Start the day off right with energy-rich foods that are sure to satisfy picky eaters and hungry tummies alike!

Keeping kids alert and energized between breakfast and the lunch bell is no small task. We spoke with fitness buff and blogger Laura Williams to hear her top picks for energy-rich foods to start your kid’s school day off right. Williams holds a Master’s degree in Exercise and Sports Science and works as the CEO and executive editor of Girls Gone Sporty. In other words, she knows a thing or two about healthy eating and fitness. Without further ado, here are her breakfast ideas for a strong start to the day.

1

Citrus fruits

Citrus fruits are full of both sugar and fiber, which means they provide a quick jolt of energy without a sugar crash. Not only that, the aroma of citrus fruit has been shown to boost moods and awaken the senses.

2

Oats and other whole grains

As your child sleeps, his or her brain and body use up significant amounts of carbohydrates, diminishing stores necessary for mental and muscular function. Starting your child’s morning off with healthy whole grains helps replenish these stores, giving his or her body the energy it needs to power through the day.

3

Berries

Berries are full of vitamins, minerals, antioxidants, energy-boosting fructose and fiber, and are tied to boosting mental function.

4

Greek yogurt

High in protein and high-quality carbs, Greek yogurt is also rich in magnesium, a mineral that helps regulate energy release.

5

Eggs

One of the best ways to maintain energy throughout the morning is to start your child’s day off with a source of high-quality protein, which will help keep him or her full. Eggs are a low-calorie protein source, featuring choline, a B-vitamin essential for metabolic and nervous system function.

6

Almonds or walnuts

Nuts are rich in protein and high-fiber carbohydrates, which can fill kids up and keep them satisfied. Walnuts and almonds are particularly good energy-boosters — walnuts have high levels of omega-3s, while almonds are rich in magnesium, which helps regulate energy release.

7

Water

Your child’s body is made up of 50 to 70 percent water, and water is essential for every cellular function. Even mild dehydration can inhibit brain and muscle function, so staying well-hydrated is essential for waking up and feeling energized.

8

Leafy greens

Most people — especially kids — don’t want to eat leafy greens for breakfast, but greens like spinach are high in folate and iron, which help prevent fatigue during the day.

Laura’s meal ideas

Rather than just handing your kids a Ziploc bag of almonds and spinach on their way out the door (which would be weird and probably not sustainable as a breakfast option), Laura suggests combining energy-rich foods into one of the following recipes.

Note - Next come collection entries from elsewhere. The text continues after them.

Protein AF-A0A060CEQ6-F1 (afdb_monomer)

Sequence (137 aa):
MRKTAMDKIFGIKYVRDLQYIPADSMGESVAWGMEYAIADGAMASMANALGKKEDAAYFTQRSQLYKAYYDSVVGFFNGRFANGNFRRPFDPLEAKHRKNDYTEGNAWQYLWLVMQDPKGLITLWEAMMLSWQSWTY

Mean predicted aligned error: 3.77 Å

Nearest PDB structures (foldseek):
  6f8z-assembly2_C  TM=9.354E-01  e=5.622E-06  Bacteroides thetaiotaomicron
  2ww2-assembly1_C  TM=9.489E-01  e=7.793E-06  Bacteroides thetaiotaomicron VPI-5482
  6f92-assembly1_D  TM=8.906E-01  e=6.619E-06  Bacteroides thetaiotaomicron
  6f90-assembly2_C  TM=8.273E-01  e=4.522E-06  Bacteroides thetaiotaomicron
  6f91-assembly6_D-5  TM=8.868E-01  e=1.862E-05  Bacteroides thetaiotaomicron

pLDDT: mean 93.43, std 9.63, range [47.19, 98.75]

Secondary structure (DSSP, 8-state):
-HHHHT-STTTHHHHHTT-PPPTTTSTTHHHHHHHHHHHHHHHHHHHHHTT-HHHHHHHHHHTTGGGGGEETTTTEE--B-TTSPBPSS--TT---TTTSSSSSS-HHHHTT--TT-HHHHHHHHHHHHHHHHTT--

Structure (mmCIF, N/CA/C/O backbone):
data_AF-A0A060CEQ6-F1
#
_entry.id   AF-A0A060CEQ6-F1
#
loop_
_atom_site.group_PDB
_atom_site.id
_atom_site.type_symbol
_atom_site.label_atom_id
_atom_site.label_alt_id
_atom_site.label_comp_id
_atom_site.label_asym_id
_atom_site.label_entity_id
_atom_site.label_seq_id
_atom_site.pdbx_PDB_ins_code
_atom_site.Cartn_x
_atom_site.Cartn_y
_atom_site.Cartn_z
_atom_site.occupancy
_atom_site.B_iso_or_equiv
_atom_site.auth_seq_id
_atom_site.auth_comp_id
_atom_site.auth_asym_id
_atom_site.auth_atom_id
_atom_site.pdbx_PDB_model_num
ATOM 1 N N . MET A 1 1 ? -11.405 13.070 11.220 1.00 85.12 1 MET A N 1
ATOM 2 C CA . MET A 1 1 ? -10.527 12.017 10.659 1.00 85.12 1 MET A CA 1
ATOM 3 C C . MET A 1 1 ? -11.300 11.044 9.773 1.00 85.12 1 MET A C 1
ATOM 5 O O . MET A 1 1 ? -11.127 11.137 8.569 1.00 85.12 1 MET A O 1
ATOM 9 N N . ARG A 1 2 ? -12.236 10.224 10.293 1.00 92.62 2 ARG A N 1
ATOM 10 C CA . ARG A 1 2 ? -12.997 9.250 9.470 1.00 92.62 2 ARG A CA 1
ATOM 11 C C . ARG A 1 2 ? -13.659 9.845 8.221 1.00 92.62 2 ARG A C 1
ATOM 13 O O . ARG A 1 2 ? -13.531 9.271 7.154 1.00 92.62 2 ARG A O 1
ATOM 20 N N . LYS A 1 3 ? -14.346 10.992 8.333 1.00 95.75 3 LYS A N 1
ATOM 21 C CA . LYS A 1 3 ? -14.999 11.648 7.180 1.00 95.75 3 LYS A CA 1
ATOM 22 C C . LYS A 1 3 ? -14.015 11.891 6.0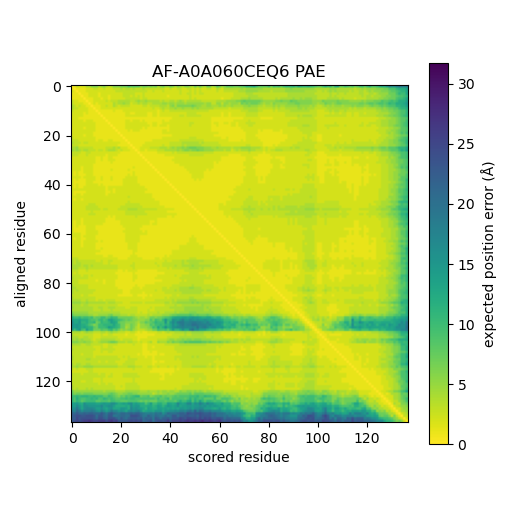27 1.00 95.75 3 LYS A C 1
ATOM 24 O O . LYS A 1 3 ? -14.303 11.507 4.905 1.00 95.75 3 LYS A O 1
ATOM 29 N N . THR A 1 4 ? -12.854 12.473 6.328 1.00 94.94 4 THR A N 1
ATOM 30 C CA . THR A 1 4 ? -11.784 12.750 5.357 1.00 94.94 4 THR A CA 1
ATOM 31 C C . THR A 1 4 ? -11.194 11.464 4.776 1.00 94.94 4 THR A C 1
ATOM 33 O O . THR A 1 4 ? -11.032 11.352 3.571 1.00 94.94 4 THR A O 1
ATOM 36 N N . ALA A 1 5 ? -10.951 10.454 5.614 1.00 94.88 5 ALA A N 1
ATOM 37 C CA . ALA A 1 5 ? -10.402 9.164 5.187 1.00 94.88 5 ALA A CA 1
ATOM 38 C C . ALA A 1 5 ? -11.360 8.305 4.338 1.00 94.88 5 ALA A C 1
ATOM 40 O O . ALA A 1 5 ? -10.976 7.228 3.881 1.00 94.88 5 ALA A O 1
ATOM 41 N N . MET A 1 6 ? -12.607 8.750 4.163 1.00 96.12 6 MET A N 1
ATOM 42 C CA . MET A 1 6 ? -13.655 8.078 3.390 1.00 96.12 6 MET A CA 1
ATOM 43 C C . MET A 1 6 ? -14.078 8.878 2.149 1.00 96.12 6 MET A C 1
ATOM 45 O O . MET A 1 6 ? -15.098 8.555 1.534 1.00 96.12 6 MET A O 1
ATOM 49 N N . ASP A 1 7 ? -13.318 9.916 1.787 1.00 93.88 7 ASP A N 1
ATOM 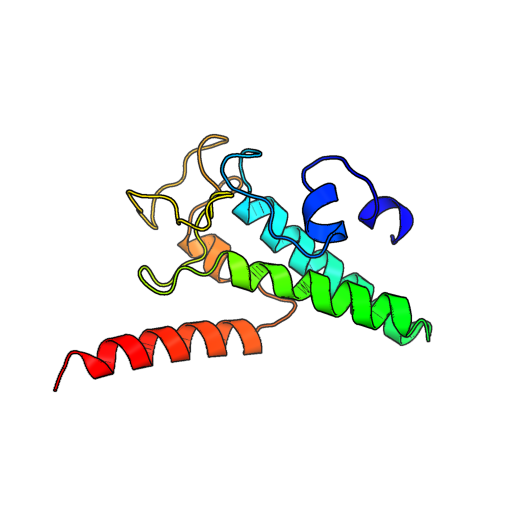50 C CA . ASP A 1 7 ? -13.474 10.619 0.513 1.00 93.88 7 ASP A CA 1
ATOM 51 C C . ASP A 1 7 ? -13.183 9.669 -0.680 1.00 93.88 7 ASP A C 1
ATOM 53 O O . ASP A 1 7 ? -12.899 8.482 -0.517 1.00 93.88 7 ASP A O 1
ATOM 57 N N . LYS A 1 8 ? -13.307 10.155 -1.911 1.00 93.19 8 LYS A N 1
ATOM 58 C CA . LYS A 1 8 ? -13.089 9.397 -3.153 1.00 93.19 8 LYS A CA 1
ATOM 59 C C . LYS A 1 8 ? -11.962 9.972 -4.013 1.00 93.19 8 LYS A C 1
ATOM 61 O O . LYS A 1 8 ? -11.627 9.382 -5.040 1.00 93.19 8 LYS A O 1
ATOM 66 N N . ILE A 1 9 ? -11.398 11.108 -3.616 1.00 93.81 9 ILE A N 1
ATOM 67 C CA . ILE A 1 9 ? -10.305 11.787 -4.318 1.00 93.81 9 ILE A CA 1
ATOM 68 C C . ILE A 1 9 ? -8.941 11.146 -4.017 1.00 93.81 9 ILE A C 1
ATOM 70 O O . ILE A 1 9 ? -8.817 10.364 -3.079 1.00 93.81 9 ILE A O 1
ATOM 74 N N . PHE A 1 10 ? -7.930 11.462 -4.833 1.00 94.50 10 PHE A N 1
ATOM 75 C CA . PHE A 1 10 ? -6.517 11.094 -4.615 1.00 94.50 10 PHE A CA 1
ATOM 76 C C . PHE A 1 10 ? -6.263 9.609 -4.297 1.00 94.50 10 PHE A C 1
ATOM 78 O O . PHE A 1 10 ? -5.430 9.261 -3.474 1.00 94.50 10 PHE A O 1
ATOM 85 N N . GLY A 1 11 ? -7.011 8.707 -4.936 1.00 95.62 11 GLY A N 1
ATOM 86 C CA . GLY A 1 11 ? -6.841 7.265 -4.738 1.00 95.62 11 GLY A CA 1
ATOM 87 C C . GLY A 1 11 ? -7.524 6.698 -3.488 1.00 95.62 11 GLY A C 1
ATOM 88 O O . GLY A 1 11 ? -7.601 5.476 -3.365 1.00 95.62 11 GLY A O 1
ATOM 89 N N . ILE A 1 12 ? -8.137 7.529 -2.629 1.00 97.38 12 ILE A N 1
ATOM 90 C CA . ILE A 1 12 ? -8.858 7.070 -1.423 1.00 97.38 12 ILE A CA 1
ATOM 91 C C . ILE A 1 12 ? -9.971 6.073 -1.778 1.00 97.38 12 ILE A C 1
ATOM 93 O O . ILE A 1 12 ? -10.233 5.137 -1.022 1.00 97.38 12 ILE A O 1
ATOM 97 N N . LYS A 1 13 ? -10.577 6.208 -2.967 1.00 97.44 13 LYS A N 1
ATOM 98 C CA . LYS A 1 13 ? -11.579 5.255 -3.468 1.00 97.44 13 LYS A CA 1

Blueberry lemon smoothie with spinach

Puree 1 cup frozen blueberries, 1 cup spinach, and 1 cup Greek yogurt with the juice of one lemon. The flavor and color of the blueberries will mask the spinach.

Egg and spinach omelet

Whip together 2 eggs, 1/2 cup spinach, and 1/4 cup cheese with as many additional veggies as you wish for a savory start to the day.

Get the recipe here >>

Whole wheat toast

Eat it with nut butter and half of a grapefruit. Rather than preparing wheat bread in the morning, you can actually bake your bread overnight in a slow cooker. Top with almond or cashew butter for a tasty update to basic toast.

Get the recipe here >>

Oatmeal with nuts and berries

Prepare 1 cup old-fashioned oats with 1/4 cup nuts and 1/2 cup fresh berries.

A quick morning boost couldn’t be simpler. Simply pair one of the recipes with a glass of water, and your kids will be full of energy until lunch time.